§ Task directions: Please repeat exactly the lines below from the line with "ATOM 79 C CA" to the line with "ATOM 120 C CA", including both, and leave out every picture.
━━━━━━━━━━━━━━━━━━━━━━━━━━━━━━
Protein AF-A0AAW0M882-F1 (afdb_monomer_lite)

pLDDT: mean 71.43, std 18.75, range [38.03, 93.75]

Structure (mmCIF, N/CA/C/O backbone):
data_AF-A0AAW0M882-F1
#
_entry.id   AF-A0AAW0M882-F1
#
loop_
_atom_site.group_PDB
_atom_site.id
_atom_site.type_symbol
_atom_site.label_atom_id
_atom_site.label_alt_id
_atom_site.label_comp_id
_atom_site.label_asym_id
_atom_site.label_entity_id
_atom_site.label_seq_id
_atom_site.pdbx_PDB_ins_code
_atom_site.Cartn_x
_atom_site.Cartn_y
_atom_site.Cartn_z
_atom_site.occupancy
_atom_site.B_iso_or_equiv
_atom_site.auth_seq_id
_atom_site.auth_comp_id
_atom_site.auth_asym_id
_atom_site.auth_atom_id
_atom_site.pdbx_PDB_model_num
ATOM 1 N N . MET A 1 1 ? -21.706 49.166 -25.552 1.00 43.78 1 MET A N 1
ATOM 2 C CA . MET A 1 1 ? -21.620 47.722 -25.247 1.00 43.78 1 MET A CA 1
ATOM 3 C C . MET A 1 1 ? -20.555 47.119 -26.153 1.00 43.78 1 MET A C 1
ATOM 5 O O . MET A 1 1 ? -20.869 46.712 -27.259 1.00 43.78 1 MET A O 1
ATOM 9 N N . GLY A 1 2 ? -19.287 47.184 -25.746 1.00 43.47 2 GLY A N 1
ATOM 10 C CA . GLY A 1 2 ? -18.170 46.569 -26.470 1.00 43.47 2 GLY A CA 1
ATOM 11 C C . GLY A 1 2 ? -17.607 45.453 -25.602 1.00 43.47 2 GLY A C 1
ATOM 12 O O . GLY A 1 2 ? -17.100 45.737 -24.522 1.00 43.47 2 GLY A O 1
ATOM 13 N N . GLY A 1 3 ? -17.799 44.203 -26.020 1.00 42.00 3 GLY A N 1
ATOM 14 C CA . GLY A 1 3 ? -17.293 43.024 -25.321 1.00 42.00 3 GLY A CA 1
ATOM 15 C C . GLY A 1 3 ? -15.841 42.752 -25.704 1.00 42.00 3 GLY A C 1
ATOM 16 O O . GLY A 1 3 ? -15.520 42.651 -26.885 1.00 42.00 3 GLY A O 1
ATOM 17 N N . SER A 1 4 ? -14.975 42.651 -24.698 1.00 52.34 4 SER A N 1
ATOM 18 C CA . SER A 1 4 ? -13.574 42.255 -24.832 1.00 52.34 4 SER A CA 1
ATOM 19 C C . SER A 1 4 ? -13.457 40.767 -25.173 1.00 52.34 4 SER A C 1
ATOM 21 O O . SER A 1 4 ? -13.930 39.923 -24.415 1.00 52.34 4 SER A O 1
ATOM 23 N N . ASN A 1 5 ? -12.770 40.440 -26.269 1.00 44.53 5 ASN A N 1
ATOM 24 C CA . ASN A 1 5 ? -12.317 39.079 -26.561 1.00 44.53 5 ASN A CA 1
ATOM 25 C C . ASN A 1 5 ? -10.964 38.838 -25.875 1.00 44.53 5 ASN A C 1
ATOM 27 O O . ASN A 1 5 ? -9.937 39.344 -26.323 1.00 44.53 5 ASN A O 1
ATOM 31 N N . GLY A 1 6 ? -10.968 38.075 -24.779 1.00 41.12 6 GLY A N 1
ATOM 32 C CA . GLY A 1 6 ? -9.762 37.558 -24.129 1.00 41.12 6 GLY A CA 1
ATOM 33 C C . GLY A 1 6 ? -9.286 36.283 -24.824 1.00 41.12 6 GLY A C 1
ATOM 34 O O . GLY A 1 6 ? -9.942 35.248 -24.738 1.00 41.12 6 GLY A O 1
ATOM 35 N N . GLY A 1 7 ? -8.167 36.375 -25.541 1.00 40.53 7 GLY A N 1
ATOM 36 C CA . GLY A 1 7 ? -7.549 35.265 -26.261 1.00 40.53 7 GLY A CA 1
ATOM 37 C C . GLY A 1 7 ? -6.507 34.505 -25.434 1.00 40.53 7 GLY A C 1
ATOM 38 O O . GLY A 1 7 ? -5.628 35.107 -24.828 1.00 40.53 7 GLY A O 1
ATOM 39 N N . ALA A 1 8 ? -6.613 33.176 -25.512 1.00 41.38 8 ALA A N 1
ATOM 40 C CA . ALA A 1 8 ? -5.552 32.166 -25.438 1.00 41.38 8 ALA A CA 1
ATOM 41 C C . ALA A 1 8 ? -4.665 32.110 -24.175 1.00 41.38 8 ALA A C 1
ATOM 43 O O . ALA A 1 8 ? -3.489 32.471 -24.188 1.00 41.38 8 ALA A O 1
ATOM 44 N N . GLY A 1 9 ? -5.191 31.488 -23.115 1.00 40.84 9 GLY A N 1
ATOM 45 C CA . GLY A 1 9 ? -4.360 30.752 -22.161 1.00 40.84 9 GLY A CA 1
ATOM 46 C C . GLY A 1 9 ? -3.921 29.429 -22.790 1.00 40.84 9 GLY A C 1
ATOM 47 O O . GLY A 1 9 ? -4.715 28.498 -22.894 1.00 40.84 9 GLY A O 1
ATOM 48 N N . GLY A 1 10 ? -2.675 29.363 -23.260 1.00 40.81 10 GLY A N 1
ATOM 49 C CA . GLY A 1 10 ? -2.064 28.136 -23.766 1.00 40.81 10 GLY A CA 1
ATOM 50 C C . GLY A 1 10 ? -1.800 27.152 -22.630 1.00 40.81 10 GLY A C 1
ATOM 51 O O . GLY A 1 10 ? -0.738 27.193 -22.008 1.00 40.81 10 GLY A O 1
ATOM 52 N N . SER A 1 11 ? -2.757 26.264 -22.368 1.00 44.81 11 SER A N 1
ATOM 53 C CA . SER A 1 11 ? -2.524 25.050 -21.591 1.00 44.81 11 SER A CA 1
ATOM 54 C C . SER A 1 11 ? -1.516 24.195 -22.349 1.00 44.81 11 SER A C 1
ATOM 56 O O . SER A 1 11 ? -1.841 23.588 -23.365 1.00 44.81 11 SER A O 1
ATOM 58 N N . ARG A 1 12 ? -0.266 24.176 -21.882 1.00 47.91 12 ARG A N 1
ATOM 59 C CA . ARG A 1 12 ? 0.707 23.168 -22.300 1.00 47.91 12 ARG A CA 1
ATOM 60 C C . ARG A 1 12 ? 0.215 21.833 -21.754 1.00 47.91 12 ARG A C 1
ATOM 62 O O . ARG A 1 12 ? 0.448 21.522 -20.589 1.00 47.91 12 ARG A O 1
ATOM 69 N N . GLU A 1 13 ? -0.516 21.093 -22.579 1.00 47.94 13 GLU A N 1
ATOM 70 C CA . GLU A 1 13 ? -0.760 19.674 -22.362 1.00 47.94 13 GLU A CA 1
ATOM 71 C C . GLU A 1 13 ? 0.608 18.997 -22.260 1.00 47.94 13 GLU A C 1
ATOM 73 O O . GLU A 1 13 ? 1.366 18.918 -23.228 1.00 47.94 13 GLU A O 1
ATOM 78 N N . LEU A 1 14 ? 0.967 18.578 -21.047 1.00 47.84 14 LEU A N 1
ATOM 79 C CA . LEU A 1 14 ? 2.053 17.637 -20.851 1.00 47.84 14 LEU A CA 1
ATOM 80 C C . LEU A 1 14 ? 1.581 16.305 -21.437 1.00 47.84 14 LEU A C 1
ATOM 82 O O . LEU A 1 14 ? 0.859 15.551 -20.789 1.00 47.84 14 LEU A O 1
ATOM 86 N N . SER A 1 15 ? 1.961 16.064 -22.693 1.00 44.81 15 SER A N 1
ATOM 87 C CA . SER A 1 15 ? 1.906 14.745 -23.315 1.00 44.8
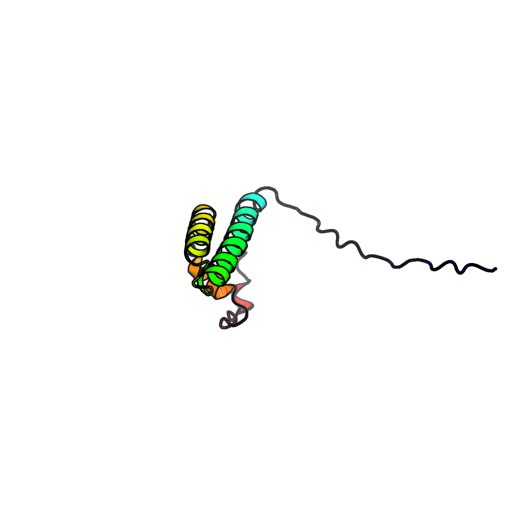1 15 SER A CA 1
ATOM 88 C C . SER A 1 15 ? 2.804 13.816 -22.511 1.00 44.81 15 SER A C 1
ATOM 90 O O . SER A 1 15 ? 4.031 13.905 -22.560 1.00 44.81 15 SER A O 1
ATOM 92 N N . CYS A 1 16 ? 2.188 12.953 -21.713 1.00 38.03 16 CYS A N 1
ATOM 93 C CA . CYS A 1 16 ? 2.867 11.808 -21.139 1.00 38.03 16 CYS A CA 1
ATOM 94 C C . CYS A 1 16 ? 2.878 10.722 -22.215 1.00 38.03 16 CYS A C 1
ATOM 96 O O . CYS A 1 16 ? 1.975 9.885 -22.258 1.00 38.03 16 CYS A O 1
ATOM 98 N N . ASP A 1 17 ? 3.871 10.765 -23.102 1.00 40.16 17 ASP A N 1
ATOM 99 C CA . ASP A 1 17 ? 4.131 9.698 -24.064 1.00 40.16 17 ASP A CA 1
ATOM 100 C C . ASP A 1 17 ? 4.506 8.416 -23.305 1.00 40.16 17 ASP A C 1
ATOM 102 O O . ASP A 1 17 ? 5.648 8.184 -22.909 1.00 40.16 17 ASP A O 1
ATOM 106 N N . ALA A 1 18 ? 3.487 7.602 -23.037 1.00 55.72 18 ALA A N 1
ATOM 107 C CA . ALA A 1 18 ? 3.597 6.333 -22.345 1.00 55.72 18 ALA A CA 1
ATOM 108 C C . ALA A 1 18 ? 4.092 5.256 -23.318 1.00 55.72 18 ALA A C 1
ATOM 110 O O . ALA A 1 18 ? 3.354 4.809 -24.191 1.00 55.72 18 ALA A O 1
ATOM 111 N N . ASN A 1 19 ? 5.334 4.811 -23.136 1.00 48.62 19 ASN A N 1
ATOM 112 C CA . ASN A 1 19 ? 5.877 3.631 -23.801 1.00 48.62 19 ASN A CA 1
ATOM 113 C C . ASN A 1 19 ? 6.423 2.648 -22.756 1.00 48.62 19 ASN A C 1
ATOM 115 O O . ASN A 1 19 ? 7.416 2.968 -22.108 1.00 48.62 19 ASN A O 1
ATOM 119 N N . HIS A 1 20 ? 5.782 1.472 -22.658 1.00 47.09 20 HIS A N 1
ATOM 120 C CA . HIS A 1 20 ? 6.336 0.106 -22.490 1.00 47.09 20 HIS A CA 1
ATOM 121 C C . HIS A 1 20 ? 5.406 -0.796 -21.653 1.00 47.09 20 HIS A C 1
ATOM 123 O O . HIS A 1 20 ? 5.506 -0.910 -20.432 1.00 47.09 20 HIS A O 1
ATOM 129 N N . ASP A 1 21 ? 4.501 -1.487 -22.349 1.00 52.94 21 ASP A N 1
ATOM 130 C CA . ASP A 1 21 ? 3.382 -2.290 -21.831 1.00 52.94 21 ASP A CA 1
ATOM 131 C C . ASP A 1 21 ? 3.729 -3.551 -21.012 1.00 52.94 21 ASP A C 1
ATOM 133 O O . ASP A 1 21 ? 2.838 -4.301 -20.613 1.00 52.94 21 ASP A O 1
ATOM 137 N 
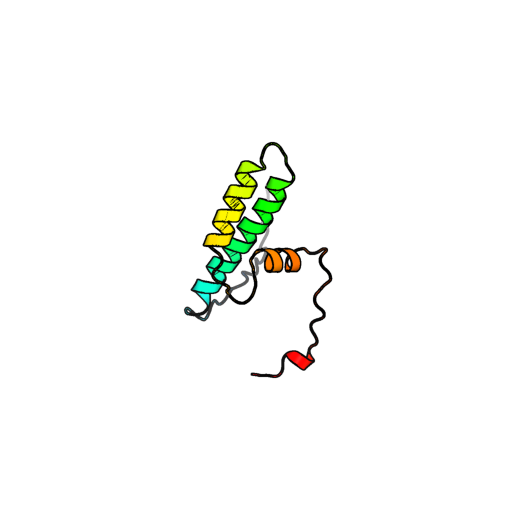N . THR A 1 22 ? 4.999 -3.782 -20.680 1.00 47.97 22 THR A N 1
ATOM 138 C CA . THR A 1 22 ? 5.423 -4.852 -19.757 1.00 47.97 22 THR A CA 1
ATOM 139 C C . THR A 1 22 ? 5.901 -4.326 -18.401 1.00 47.97 22 THR A C 1
ATOM 141 O O . THR A 1 22 ? 5.859 -5.058 -17.415 1.00 47.97 22 THR A O 1
ATOM 144 N N . GLU A 1 23 ? 6.264 -3.042 -18.318 1.00 48.25 23 GLU A N 1
ATOM 145 C CA . GLU A 1 23 ? 6.651 -2.333 -17.085 1.00 48.25 23 GLU A CA 1
ATOM 146 C C . GLU A 1 23 ? 5.443 -1.668 -16.390 1.00 48.25 23 GLU A C 1
ATOM 148 O O . GLU A 1 23 ? 5.487 -1.268 -15.229 1.00 48.25 23 GLU A O 1
ATOM 153 N N . THR A 1 24 ? 4.298 -1.605 -17.072 1.00 52.19 24 THR A N 1
ATOM 154 C CA . THR A 1 24 ? 3.098 -0.899 -16.602 1.00 52.19 24 THR A CA 1
ATOM 155 C C . THR A 1 24 ? 2.256 -1.688 -15.602 1.00 52.19 24 THR A C 1
ATOM 157 O O . THR A 1 24 ? 1.529 -1.083 -14.810 1.00 52.19 24 THR A O 1
ATOM 160 N N . LYS A 1 25 ? 2.314 -3.027 -15.595 1.00 51.62 25 LYS A N 1
ATOM 161 C CA . LYS A 1 25 ? 1.460 -3.831 -14.701 1.00 51.62 25 LYS A CA 1
ATOM 162 C C . LYS A 1 25 ? 1.981 -3.863 -13.264 1.00 51.62 25 LYS A C 1
ATOM 164 O O . LYS A 1 25 ? 1.182 -3.685 -12.352 1.00 51.62 25 LYS A O 1
ATOM 169 N N . ALA A 1 26 ? 3.291 -4.043 -13.077 1.00 54.25 26 ALA A N 1
ATOM 170 C CA . ALA A 1 26 ? 3.924 -4.019 -11.756 1.00 54.25 26 ALA A CA 1
ATOM 171 C C . ALA A 1 26 ? 3.894 -2.605 -11.148 1.00 54.25 26 ALA A C 1
ATOM 173 O O . ALA A 1 26 ? 3.422 -2.437 -10.023 1.00 54.25 26 ALA A O 1
ATOM 174 N N . GLY A 1 27 ? 4.240 -1.579 -11.940 1.00 63.78 27 GLY A N 1
ATOM 175 C CA . GLY A 1 27 ? 4.259 -0.193 -11.467 1.00 63.78 27 GLY A CA 1
ATOM 176 C C . GLY A 1 27 ? 2.887 0.343 -11.043 1.00 63.78 27 GLY A C 1
ATOM 177 O O . GLY A 1 27 ? 2.781 1.070 -10.059 1.00 63.78 27 GLY A O 1
ATOM 178 N N . ARG A 1 28 ? 1.797 -0.050 -11.721 1.00 75.00 28 ARG A N 1
ATOM 179 C CA . ARG A 1 28 ? 0.440 0.383 -11.334 1.00 75.00 28 ARG A CA 1
ATOM 180 C C . ARG A 1 28 ? -0.004 -0.201 -9.993 1.00 75.00 28 ARG A C 1
ATOM 182 O O . ARG A 1 28 ? -0.616 0.517 -9.204 1.00 75.00 28 ARG A O 1
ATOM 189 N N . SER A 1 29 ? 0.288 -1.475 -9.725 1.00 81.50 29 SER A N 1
━━━━━━━━━━━━━━━━━━━━━━━━━━━━━━
§ Response:
ATOM 79 C CA . LEU A 1 14 ? 2.053 17.637 -20.851 1.00 47.84 14 LEU A CA 1
ATOM 80 C C . LEU A 1 14 ? 1.581 16.305 -21.437 1.00 47.84 14 LEU A C 1
ATOM 82 O O . LEU A 1 14 ? 0.859 15.551 -20.789 1.00 47.84 14 LEU A O 1
ATOM 86 N N . SER A 1 15 ? 1.961 16.064 -22.693 1.00 44.81 15 SER A N 1
ATOM 87 C CA . SER A 1 15 ? 1.906 14.745 -23.315 1.00 44.8
1 15 SER A CA 1
ATOM 88 C C . SER A 1 15 ? 2.804 13.816 -22.511 1.00 44.81 15 SER A C 1
ATOM 90 O O . SER A 1 15 ? 4.031 13.905 -22.560 1.00 44.81 15 SER A O 1
ATOM 92 N N . CYS A 1 16 ? 2.188 12.953 -21.713 1.00 38.03 16 CYS A N 1
ATOM 93 C CA . CYS A 1 16 ? 2.867 11.808 -21.139 1.00 38.03 16 CYS A CA 1
ATOM 94 C C . CYS A 1 16 ? 2.878 10.722 -22.215 1.00 38.03 16 CYS A C 1
ATOM 96 O O . CYS A 1 16 ? 1.975 9.885 -22.258 1.00 38.03 16 CYS A O 1
ATOM 98 N N . ASP A 1 17 ? 3.871 10.765 -23.102 1.00 40.16 17 ASP A N 1
ATOM 99 C CA . ASP A 1 17 ? 4.131 9.698 -24.064 1.00 40.16 17 ASP A CA 1
ATOM 100 C C . ASP A 1 17 ? 4.506 8.416 -23.305 1.00 40.16 17 ASP A C 1
ATOM 102 O O . ASP A 1 17 ? 5.648 8.184 -22.909 1.00 40.16 17 ASP A O 1
ATOM 106 N N . ALA A 1 18 ? 3.487 7.602 -23.037 1.00 55.72 18 ALA A N 1
ATOM 107 C CA . ALA A 1 18 ? 3.597 6.333 -22.345 1.00 55.72 18 ALA A CA 1
ATOM 108 C C . ALA A 1 18 ? 4.092 5.256 -23.318 1.00 55.72 18 ALA A C 1
ATOM 110 O O . ALA A 1 18 ? 3.354 4.809 -24.191 1.00 55.72 18 ALA A O 1
ATOM 111 N N . ASN A 1 19 ? 5.334 4.811 -23.136 1.00 48.62 19 ASN A N 1
ATOM 112 C CA . ASN A 1 19 ? 5.877 3.631 -23.801 1.00 48.62 19 ASN A CA 1
ATOM 113 C C . ASN A 1 19 ? 6.423 2.648 -22.756 1.00 48.62 19 ASN A C 1
ATOM 115 O O . ASN A 1 19 ? 7.416 2.968 -22.108 1.00 48.62 19 ASN A O 1
ATOM 119 N N . HIS A 1 20 ? 5.782 1.472 -22.658 1.00 47.09 20 HIS A N 1
ATOM 120 C CA . HIS A 1 20 ? 6.336 0.106 -22.490 1.00 47.09 20 HIS A CA 1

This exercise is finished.